Jacksonville, Florida-based EverBank revealed in it second-quarter earnings that it is in advanced talks to be acquired.
The company stopped short of answering too many details, stating that it will also not conduct its previously scheduled conference call to discuss its second quarter 2016 results.
Before the EverBank jumped into its earnings results, it gave a brief description on what is going on with the potential acquisition.
From the statement on released on Tuesday:
The company also announced today that as a result of an ongoing review of its strategic alternatives it is in advanced negotiations with a well-respected financial services company regarding a transaction in which EverBank Financial Corp would be acquired and EverBank Financial Corp's common stockholders would receive $19.50 per share in cash.
In addition, the transaction contemplates that each share of EverBank Financial Corp's Series A Preferred Stock would receive cash in an amount equal to the liquidation preference plus accrued and unpaid dividends.
EverBank cautioned that there is “no certainty that these negotiations will result in a definitive agreement or that the terms will not vary from those currently under discussion or that the review of EverBank Financial Corp's other strategic alternatives will result in any action.”
It does appear the bank has locked in a promising buy though saying that it has entered into an agreement with a financial services company to negotiate exclusively with it regarding a transaction and such exclusivity agreement expires at 11:59 p.m. on Aug. 8.
Beyond this, EverBank said it does not intend to make any additional comments or statements regarding these matters until such time, if at all, that it has reached a definitive agreement for a transaction.
The rest of EverBank’s earnings release showed a positive quarter for the bank. While total residential mortgages dropped to $11.37 million in the second quarter from $11.65 million in the first quarter, it was still up from $10.72 million in the second quarter of last year. EverBank attributed the quarterly drop to sales of longer duration residential loans.
Home equity lines and other performed well and increased $156 million, or 17%, compared to the prior quarter to $1.1 billion.
Then similar to others in the industry, EverBank’s revenue for the second quarter of 2016 fell to $197 million, a drop of $7 million, or 3%, compared to $204 million in the first quarter of 2016.
However, excluding the change in valuation allowance on its mortgage servicing rights (MSR) and other one-time items, revenue would have come in at $232 million in the second quarter of 2016, an increase of 3% compared to the prior quarter.
First-quarter earnings for 2016 were also marred by negative adjustments to the “fair value” of each company’s mortgage servicing rights portfolio. And a recent report from Fitch Ratings said the industry should expect to go through it again in the second quarter due to the impact of Brexit.

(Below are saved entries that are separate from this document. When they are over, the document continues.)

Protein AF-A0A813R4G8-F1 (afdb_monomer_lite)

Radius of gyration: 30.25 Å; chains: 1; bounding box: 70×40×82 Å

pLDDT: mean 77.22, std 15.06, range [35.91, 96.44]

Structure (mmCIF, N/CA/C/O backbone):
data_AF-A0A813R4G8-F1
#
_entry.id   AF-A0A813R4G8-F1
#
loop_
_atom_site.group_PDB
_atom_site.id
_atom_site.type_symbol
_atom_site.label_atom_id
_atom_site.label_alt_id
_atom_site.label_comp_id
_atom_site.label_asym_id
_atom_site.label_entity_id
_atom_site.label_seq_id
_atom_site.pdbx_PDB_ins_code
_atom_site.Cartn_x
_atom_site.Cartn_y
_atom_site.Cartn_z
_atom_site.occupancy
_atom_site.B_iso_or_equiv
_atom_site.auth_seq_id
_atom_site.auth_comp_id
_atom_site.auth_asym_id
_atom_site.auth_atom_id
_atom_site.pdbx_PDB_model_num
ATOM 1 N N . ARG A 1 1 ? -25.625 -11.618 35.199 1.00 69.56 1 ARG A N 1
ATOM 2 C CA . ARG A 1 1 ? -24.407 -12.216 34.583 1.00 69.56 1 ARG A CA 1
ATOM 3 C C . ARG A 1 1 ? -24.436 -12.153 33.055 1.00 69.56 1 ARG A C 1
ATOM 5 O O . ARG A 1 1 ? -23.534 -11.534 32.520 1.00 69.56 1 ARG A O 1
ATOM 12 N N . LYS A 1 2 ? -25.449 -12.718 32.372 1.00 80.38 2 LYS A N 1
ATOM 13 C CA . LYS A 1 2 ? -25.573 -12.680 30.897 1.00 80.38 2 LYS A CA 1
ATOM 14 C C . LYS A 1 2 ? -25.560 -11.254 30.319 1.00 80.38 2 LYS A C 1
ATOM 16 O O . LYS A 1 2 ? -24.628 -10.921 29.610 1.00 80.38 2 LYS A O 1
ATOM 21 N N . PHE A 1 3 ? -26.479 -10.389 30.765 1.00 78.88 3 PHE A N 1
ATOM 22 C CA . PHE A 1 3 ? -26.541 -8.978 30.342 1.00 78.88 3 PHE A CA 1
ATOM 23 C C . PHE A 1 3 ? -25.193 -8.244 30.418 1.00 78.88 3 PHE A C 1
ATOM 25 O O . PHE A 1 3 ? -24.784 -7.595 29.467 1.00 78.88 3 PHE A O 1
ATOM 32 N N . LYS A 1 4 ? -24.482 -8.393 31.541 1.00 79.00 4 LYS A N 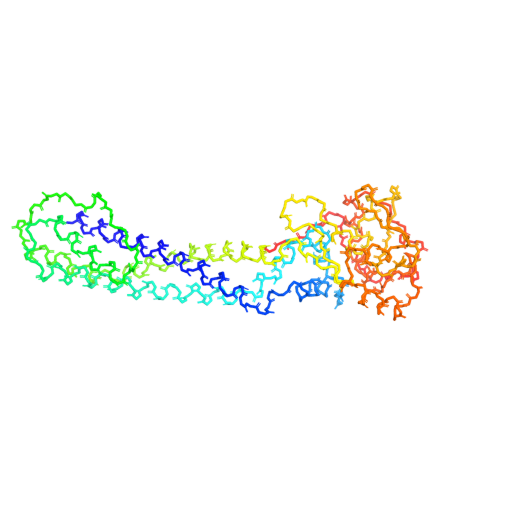1
ATOM 33 C CA . LYS A 1 4 ? -23.165 -7.785 31.750 1.00 79.00 4 LYS A CA 1
ATOM 34 C C . LYS A 1 4 ? -22.155 -8.228 30.688 1.00 79.00 4 LYS A C 1
ATOM 36 O O . LYS A 1 4 ? -21.469 -7.395 30.118 1.00 79.00 4 LYS A O 1
ATOM 41 N N . GLN A 1 5 ? -22.078 -9.534 30.434 1.00 83.31 5 GLN A N 1
ATOM 42 C CA . GLN A 1 5 ? -21.155 -10.087 29.445 1.00 83.31 5 GLN A CA 1
ATOM 43 C C . GLN A 1 5 ? -21.524 -9.642 28.026 1.00 83.31 5 GLN A C 1
ATOM 45 O O . GLN A 1 5 ? -20.636 -9.328 27.242 1.00 83.31 5 GLN A O 1
ATOM 50 N N . ASP A 1 6 ? -22.820 -9.587 27.714 1.00 83.88 6 ASP A N 1
ATOM 51 C CA . ASP A 1 6 ? -23.309 -9.135 26.411 1.00 83.88 6 ASP A CA 1
ATOM 52 C C . ASP A 1 6 ? -22.964 -7.652 26.179 1.00 83.88 6 ASP A C 1
ATOM 54 O O . ASP A 1 6 ? -22.462 -7.301 25.114 1.00 83.88 6 ASP A O 1
ATOM 58 N N . LEU A 1 7 ? -23.141 -6.800 27.197 1.00 82.75 7 LEU A N 1
ATOM 59 C CA . LEU A 1 7 ? -22.756 -5.388 27.155 1.00 82.75 7 LEU A CA 1
ATOM 60 C C . LEU A 1 7 ? -21.236 -5.204 27.015 1.00 82.75 7 LEU A C 1
ATOM 62 O O . LEU A 1 7 ? -20.801 -4.431 26.168 1.00 82.75 7 LEU A O 1
ATOM 66 N N . GLU A 1 8 ? -20.426 -5.924 27.802 1.00 83.38 8 GLU A N 1
ATOM 67 C CA . GLU A 1 8 ? -18.955 -5.904 27.693 1.00 83.38 8 GLU A CA 1
ATOM 68 C C . GLU A 1 8 ? -18.507 -6.270 26.267 1.00 83.38 8 GLU A C 1
ATOM 70 O O . GLU A 1 8 ? -17.720 -5.550 25.651 1.00 83.38 8 GLU A O 1
ATOM 75 N N . ASN A 1 9 ? -19.058 -7.351 25.709 1.00 85.25 9 ASN A N 1
ATOM 76 C CA . ASN A 1 9 ? -18.739 -7.797 24.354 1.00 85.25 9 ASN A CA 1
ATOM 77 C C . ASN A 1 9 ? -19.154 -6.764 23.298 1.00 85.25 9 ASN A C 1
ATOM 79 O O . ASN A 1 9 ? -18.408 -6.528 22.347 1.00 85.25 9 ASN A O 1
ATOM 83 N N . GLN A 1 10 ? -20.322 -6.138 23.459 1.00 86.38 10 GLN A N 1
ATOM 84 C CA . GLN A 1 10 ? -20.790 -5.114 22.533 1.00 86.38 10 GLN A CA 1
ATOM 85 C C . GLN A 1 10 ? -19.893 -3.874 22.565 1.00 86.38 10 GLN A C 1
ATOM 87 O O . GLN A 1 10 ? -19.488 -3.411 21.500 1.00 86.38 10 GLN A O 1
ATOM 92 N N . ILE A 1 11 ? -19.548 -3.380 23.763 1.00 86.12 11 ILE A N 1
ATOM 93 C CA . ILE A 1 11 ? -18.624 -2.252 23.952 1.00 86.12 11 ILE A CA 1
ATOM 94 C C . ILE A 1 11 ? -17.316 -2.530 23.213 1.00 86.12 11 ILE A C 1
ATOM 96 O O . ILE A 1 11 ? -16.892 -1.714 22.400 1.00 86.12 11 ILE A O 1
ATOM 100 N N . ILE A 1 12 ? -16.718 -3.706 23.429 1.00 86.69 12 ILE A N 1
ATOM 101 C CA . ILE A 1 12 ? -15.477 -4.094 22.750 1.00 86.69 12 ILE A CA 1
ATOM 102 C C . ILE A 1 12 ? -15.676 -4.121 21.229 1.00 86.69 12 ILE A C 1
ATOM 104 O O . ILE A 1 12 ? -14.871 -3.537 20.508 1.00 86.69 12 ILE A O 1
ATOM 108 N N . SER A 1 13 ? -16.745 -4.748 20.727 1.00 88.50 13 SER A N 1
ATOM 109 C CA . SER A 1 13 ? -16.966 -4.865 19.278 1.00 88.50 13 SER A CA 1
ATOM 110 C C . SER A 1 13 ? -17.147 -3.507 18.590 1.00 88.50 13 SER A C 1
ATOM 112 O O . SER A 1 13 ? -16.566 -3.274 17.530 1.00 88.50 13 SER A O 1
ATOM 114 N N . GLU A 1 14 ? -17.880 -2.585 19.218 1.00 90.38 14 GLU A N 1
ATOM 115 C CA . GLU A 1 14 ? -18.173 -1.266 18.657 1.00 90.38 14 GLU A CA 1
ATOM 116 C C . GLU A 1 14 ? -16.954 -0.351 18.715 1.00 90.38 14 GLU A C 1
ATOM 118 O O . GLU A 1 14 ? -16.638 0.324 17.734 1.00 90.38 14 GLU A O 1
ATOM 123 N N . ILE A 1 15 ? -16.209 -0.392 19.823 1.00 90.12 15 ILE A N 1
ATOM 124 C CA . ILE A 1 15 ? -14.918 0.284 19.936 1.00 90.12 15 ILE A CA 1
ATOM 125 C C . ILE A 1 15 ? -13.984 -0.185 18.815 1.00 90.12 15 ILE A C 1
ATOM 127 O O . ILE A 1 15 ? -13.408 0.640 18.107 1.00 90.12 15 ILE A O 1
ATOM 131 N N . VAL A 1 16 ? -13.859 -1.499 18.611 1.00 90.88 16 VAL A N 1
ATOM 132 C CA . VAL A 1 16 ? -12.988 -2.069 17.574 1.00 90.88 16 VAL A CA 1
ATOM 133 C C . VAL A 1 16 ? -13.443 -1.650 16.179 1.00 90.88 16 VAL A C 1
ATOM 135 O O . VAL A 1 16 ? -12.609 -1.223 15.381 1.00 90.88 16 VAL A O 1
ATOM 138 N N . ARG A 1 17 ? -14.747 -1.710 15.884 1.00 93.56 17 ARG A N 1
ATOM 139 C CA . ARG A 1 17 ? -15.316 -1.265 14.603 1.00 93.56 17 ARG A CA 1
ATOM 140 C C . ARG A 1 17 ? -14.971 0.197 14.315 1.00 93.56 17 ARG A C 1
ATOM 142 O O . ARG A 1 17 ? -14.444 0.505 13.247 1.00 93.56 17 ARG A O 1
ATOM 149 N N . ILE A 1 18 ? -15.234 1.088 15.270 1.00 92.94 18 ILE A N 1
ATOM 150 C CA . ILE A 1 18 ? -15.002 2.531 15.121 1.00 92.94 18 ILE A CA 1
ATOM 151 C C . ILE A 1 18 ? -13.511 2.825 14.944 1.00 92.94 18 ILE A C 1
ATOM 153 O O . ILE A 1 18 ? -13.127 3.605 14.075 1.00 92.94 18 ILE A O 1
ATOM 157 N N . TYR A 1 19 ? -12.647 2.189 15.731 1.00 94.31 19 TYR A N 1
ATOM 158 C CA . TYR A 1 19 ? -11.211 2.450 15.671 1.00 94.31 19 TYR A CA 1
ATOM 159 C C . TYR A 1 19 ? -10.526 1.825 14.452 1.00 94.31 19 TYR A C 1
ATOM 161 O O . TYR A 1 19 ? -9.550 2.394 13.960 1.00 94.31 19 TYR A O 1
ATOM 169 N N . LYS A 1 20 ? -11.044 0.722 13.897 1.00 95.06 20 LYS A N 1
ATOM 170 C CA . LYS A 1 20 ? -10.614 0.230 12.577 1.00 95.06 20 LYS A CA 1
ATOM 171 C C . LYS A 1 20 ? -10.901 1.265 11.489 1.00 95.06 20 LYS A C 1
ATOM 173 O O . LYS A 1 20 ? -10.004 1.575 10.710 1.00 95.06 20 LYS A O 1
ATOM 178 N N . GLN A 1 21 ? -12.090 1.875 11.501 1.00 94.75 21 GLN A N 1
ATOM 179 C CA . GLN A 1 21 ? -12.409 2.965 10.574 1.00 94.75 21 GLN A CA 1
ATOM 180 C C . GLN A 1 21 ? -11.467 4.161 10.767 1.00 94.75 21 GLN A C 1
ATOM 182 O O . GLN A 1 21 ? -10.848 4.611 9.808 1.00 94.75 21 GLN A O 1
ATOM 187 N N . LYS A 1 22 ? -11.256 4.610 12.013 1.00 94.94 22 LYS A N 1
ATOM 188 C CA . LYS A 1 22 ? -10.311 5.703 12.311 1.00 94.94 22 LYS A CA 1
ATOM 189 C C . LYS A 1 22 ? -8.879 5.394 11.870 1.00 94.94 22 LYS A C 1
ATOM 191 O O . LYS A 1 22 ? -8.157 6.305 11.477 1.00 94.94 22 LYS A O 1
ATOM 196 N N . THR A 1 23 ? -8.467 4.127 11.928 1.00 96.44 23 THR A N 1
ATOM 197 C CA . THR A 1 23 ? -7.163 3.675 11.422 1.00 96.44 23 THR A CA 1
ATOM 198 C C . THR A 1 23 ? -7.089 3.853 9.910 1.00 96.44 23 THR A C 1
ATOM 200 O O . THR A 1 23 ? -6.151 4.481 9.427 1.00 96.44 23 THR A O 1
ATOM 203 N N . SER A 1 24 ? -8.095 3.370 9.175 1.00 96.19 24 SER A N 1
ATOM 204 C CA . SER A 1 24 ? -8.198 3.561 7.722 1.00 96.19 24 SER A CA 1
ATOM 205 C C . SER A 1 24 ? -8.166 5.045 7.344 1.00 96.19 24 SER A C 1
ATOM 207 O O . SER A 1 24 ? -7.376 5.451 6.492 1.00 96.19 24 SER A O 1
ATOM 209 N N . ASP A 1 25 ? -8.954 5.880 8.025 1.00 95.25 25 ASP A N 1
ATOM 210 C CA . ASP A 1 25 ? -9.022 7.321 7.758 1.00 95.25 25 ASP A CA 1
ATOM 211 C C . ASP A 1 25 ? -7.676 8.015 8.026 1.00 95.25 25 ASP A C 1
ATOM 213 O O . ASP A 1 25 ? -7.215 8.834 7.226 1.00 95.25 25 ASP A O 1
ATOM 217 N N . ALA A 1 26 ? -7.005 7.664 9.130 1.00 95.62 26 ALA A N 1
ATOM 218 C CA . ALA A 1 26 ? -5.695 8.209 9.479 1.00 95.62 26 ALA A CA 1
ATOM 219 C C . ALA A 1 26 ? -4.613 7.811 8.463 1.00 95.62 26 ALA A C 1
ATOM 221 O O . ALA A 1 26 ? -3.779 8.644 8.100 1.00 95.62 26 ALA A O 1
ATOM 222 N N . ILE A 1 27 ? -4.642 6.568 7.973 1.00 95.50 27 ILE A N 1
ATOM 223 C CA . ILE A 1 27 ? -3.763 6.093 6.898 1.00 95.50 27 ILE A CA 1
ATOM 224 C C . ILE A 1 27 ? -4.041 6.857 5.602 1.00 95.50 27 ILE A C 1
ATOM 226 O O . ILE A 1 27 ? -3.108 7.377 4.987 1.00 95.50 27 ILE A O 1
ATOM 230 N N . GLY A 1 28 ? -5.314 6.999 5.222 1.00 92.50 28 GLY A N 1
ATOM 231 C CA . GLY A 1 28 ? -5.726 7.761 4.044 1.00 92.50 28 GLY A CA 1
ATOM 232 C C . GLY A 1 28 ? -5.245 9.214 4.091 1.00 92.50 28 GLY A C 1
ATOM 233 O O . GLY A 1 28 ? -4.690 9.731 3.116 1.00 92.50 28 GLY A O 1
ATOM 234 N N . LEU A 1 29 ? -5.364 9.868 5.248 1.00 92.50 29 LEU A N 1
ATOM 235 C CA . LEU A 1 29 ? -4.865 11.226 5.459 1.00 92.50 29 LEU A CA 1
ATOM 236 C C . LEU A 1 29 ? -3.330 11.296 5.418 1.00 92.50 29 LEU A C 1
ATOM 238 O O . LEU A 1 29 ? -2.769 12.168 4.753 1.00 92.50 29 LEU A O 1
ATOM 242 N N . ASN A 1 30 ? -2.637 10.371 6.090 1.00 92.88 30 ASN A N 1
ATOM 243 C CA . ASN A 1 30 ? -1.174 10.320 6.095 1.00 92.88 30 ASN A CA 1
ATOM 244 C C . ASN A 1 30 ? -0.622 10.141 4.679 1.00 92.88 30 ASN A C 1
ATOM 246 O O . ASN A 1 30 ? 0.274 10.874 4.267 1.00 92.88 30 ASN A O 1
ATOM 250 N N . ILE A 1 31 ? -1.195 9.217 3.908 1.00 90.00 31 ILE A N 1
ATOM 251 C CA . ILE A 1 31 ? -0.760 8.962 2.538 1.00 90.00 31 ILE A CA 1
ATOM 252 C C . ILE A 1 31 ? -1.131 10.123 1.634 1.00 90.00 31 ILE A C 1
ATOM 254 O O . ILE A 1 31 ? -0.283 10.513 0.846 1.00 90.00 31 ILE A O 1
ATOM 258 N N . SER A 1 32 ? -2.335 10.699 1.726 1.00 84.00 32 SER A N 1
ATOM 259 C CA . SER A 1 32 ? -2.766 11.819 0.867 1.00 84.00 32 SER A CA 1
ATOM 260 C C . SER A 1 32 ? -1.980 13.116 1.103 1.00 84.00 32 SER A C 1
ATOM 262 O O . SER A 1 32 ? -1.799 13.901 0.174 1.00 84.00 32 SER A O 1
ATOM 264 N N . THR A 1 33 ? -1.405 13.299 2.290 1.00 86.44 33 THR A N 1
ATOM 265 C CA . THR A 1 33 ? -0.574 14.471 2.621 1.00 86.44 33 THR A CA 1
ATOM 266 C C . THR A 1 33 ? 0.933 14.205 2.539 1.00 86.44 33 THR A C 1
ATOM 268 O O . THR A 1 33 ? 1.726 15.145 2.555 1.00 86.44 3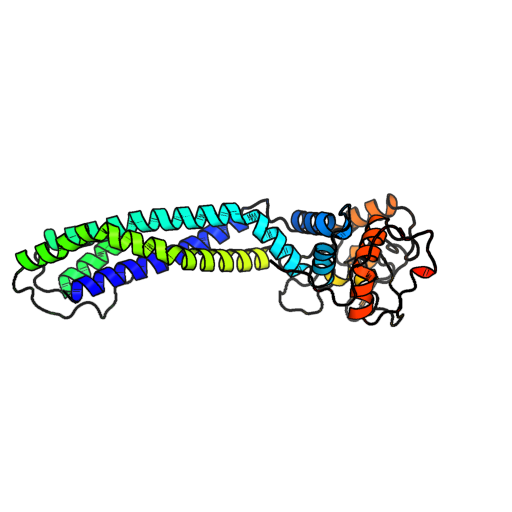3 THR A O 1
ATOM 271 N N . SER A 1 34 ? 1.353 12.944 2.402 1.00 83.38 34 SER A N 1
ATOM 272 C CA . SER A 1 34 ? 2.768 12.569 2.340 1.00 83.38 34 SER A CA 1
ATOM 273 C C . SER A 1 34 ? 3.456 13.068 1.065 1.00 83.38 34 SER A C 1
ATOM 275 O O . SER A 1 34 ? 3.004 12.810 -0.052 1.00 83.38 34 SER A O 1
ATOM 277 N N . THR A 1 35 ? 4.615 13.711 1.225 1.00 80.62 35 THR A N 1
ATOM 278 C CA . THR A 1 35 ? 5.552 14.058 0.135 1.00 80.62 35 THR A CA 1
ATOM 279 C C . THR A 1 35 ? 6.483 12.893 -0.230 1.00 80.62 35 THR A C 1
ATOM 281 O O . THR A 1 35 ? 7.268 12.968 -1.178 1.00 80.62 35 THR A O 1
ATOM 284 N N . HIS A 1 36 ? 6.414 11.787 0.518 1.00 76.81 36 HIS A N 1
ATOM 285 C CA . HIS A 1 36 ? 7.179 10.572 0.231 1.00 76.81 36 HIS A CA 1
ATOM 286 C C . HIS A 1 36 ? 6.509 9.705 -0.841 1.00 76.81 36 HIS A C 1
ATOM 288 O O . HIS A 1 36 ? 7.195 8.941 -1.519 1.00 76.81 36 HIS A O 1
ATOM 294 N N . ILE A 1 37 ? 5.193 9.860 -1.031 1.00 81.62 37 ILE A N 1
ATOM 295 C CA . ILE A 1 37 ? 4.396 9.151 -2.041 1.00 81.62 37 ILE A CA 1
ATOM 296 C C . ILE A 1 37 ? 4.164 10.073 -3.239 1.00 81.62 37 ILE A C 1
ATOM 298 O O . ILE A 1 37 ? 3.050 10.471 -3.570 1.00 81.62 37 ILE A O 1
ATOM 302 N N . GLU A 1 38 ? 5.259 10.470 -3.875 1.00 80.38 38 GLU A N 1
ATOM 303 C CA . GLU A 1 38 ? 5.241 11.213 -5.135 1.00 80.38 38 GLU A CA 1
ATOM 304 C C . GLU A 1 38 ? 5.625 10.273 -6.274 1.00 80.38 38 GLU A C 1
ATOM 306 O O . GLU A 1 38 ? 6.698 9.668 -6.247 1.00 80.38 38 GLU A O 1
ATOM 311 N N . THR A 1 39 ? 4.764 10.167 -7.286 1.00 75.38 39 THR A N 1
ATOM 312 C CA . THR A 1 39 ? 4.909 9.214 -8.396 1.00 75.38 39 THR A CA 1
ATOM 313 C C . THR A 1 39 ? 6.279 9.292 -9.068 1.00 75.38 39 THR A C 1
ATOM 315 O O . THR A 1 39 ? 6.899 8.267 -9.328 1.00 75.38 39 THR A O 1
ATOM 318 N N . GLU A 1 40 ? 6.798 10.501 -9.289 1.00 74.12 40 GLU A N 1
ATOM 319 C CA . GLU A 1 40 ? 8.117 10.702 -9.898 1.00 74.12 40 GLU A CA 1
ATOM 320 C C . GLU A 1 40 ? 9.265 10.230 -9.000 1.00 74.12 40 GLU A C 1
ATOM 322 O O . GLU A 1 40 ? 10.212 9.616 -9.489 1.00 74.12 40 GLU A O 1
ATOM 327 N N . LYS A 1 41 ? 9.182 10.471 -7.684 1.00 81.25 41 LYS A N 1
ATOM 328 C CA . LYS A 1 41 ? 10.190 9.994 -6.727 1.00 81.25 41 LYS A CA 1
ATOM 329 C C . LYS A 1 41 ? 10.191 8.470 -6.650 1.00 81.25 41 LYS A C 1
ATOM 331 O O . LYS A 1 41 ? 11.264 7.880 -6.624 1.00 81.25 41 LYS A O 1
ATOM 336 N N . ILE A 1 42 ? 9.013 7.840 -6.642 1.00 84.50 42 ILE A N 1
ATOM 337 C CA . ILE A 1 42 ? 8.887 6.375 -6.660 1.00 84.50 42 ILE A CA 1
ATOM 338 C C . ILE A 1 42 ? 9.455 5.802 -7.962 1.00 84.50 42 ILE A C 1
ATOM 340 O O . ILE A 1 42 ? 10.258 4.875 -7.911 1.00 84.50 42 ILE A O 1
ATOM 344 N N . ALA A 1 43 ? 9.118 6.391 -9.112 1.00 78.25 43 ALA A N 1
ATOM 345 C CA . ALA A 1 43 ? 9.624 5.947 -10.409 1.00 78.25 43 ALA A CA 1
ATOM 346 C C . ALA A 1 43 ? 11.153 6.035 -10.513 1.00 78.25 43 ALA A C 1
ATOM 348 O O . ALA A 1 43 ? 11.787 5.106 -11.018 1.00 78.25 43 ALA A O 1
ATOM 349 N N . ARG A 1 44 ? 11.749 7.123 -10.003 1.00 79.31 44 ARG A N 1
ATOM 350 C CA . ARG A 1 44 ? 13.210 7.281 -9.927 1.00 79.31 44 ARG A CA 1
ATOM 351 C C . ARG A 1 44 ? 13.841 6.265 -8.981 1.00 79.31 44 ARG A C 1
ATOM 353 O O . ARG A 1 44 ? 14.736 5.556 -9.416 1.00 79.31 44 ARG A O 1
ATOM 360 N N . SER A 1 45 ? 13.326 6.120 -7.753 1.00 86.88 45 SER A N 1
ATOM 361 C CA . SER A 1 45 ? 13.808 5.098 -6.807 1.00 86.88 45 SER A CA 1
ATOM 362 C C . SER A 1 45 ? 13.781 3.703 -7.434 1.00 86.88 45 SER A C 1
ATOM 364 O O . SER A 1 45 ? 14.783 3.001 -7.399 1.00 86.88 45 SER A O 1
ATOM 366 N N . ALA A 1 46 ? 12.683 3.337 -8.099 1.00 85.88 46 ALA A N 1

Back in January 2016, the Office of the Comptroller of the Currency terminated mortgage servicing-related consent orders against JPMorgan Chase and EverBank because it determined that the institutions now comply with the orders.
The OCC in June 2015 slapped Wells Fargo, JPMorgan Chase, EverBank and three other banks with restrictions on each bank’s mortgage servicing operations due to their failure to comply with requirements of the Independent Foreclosure Review.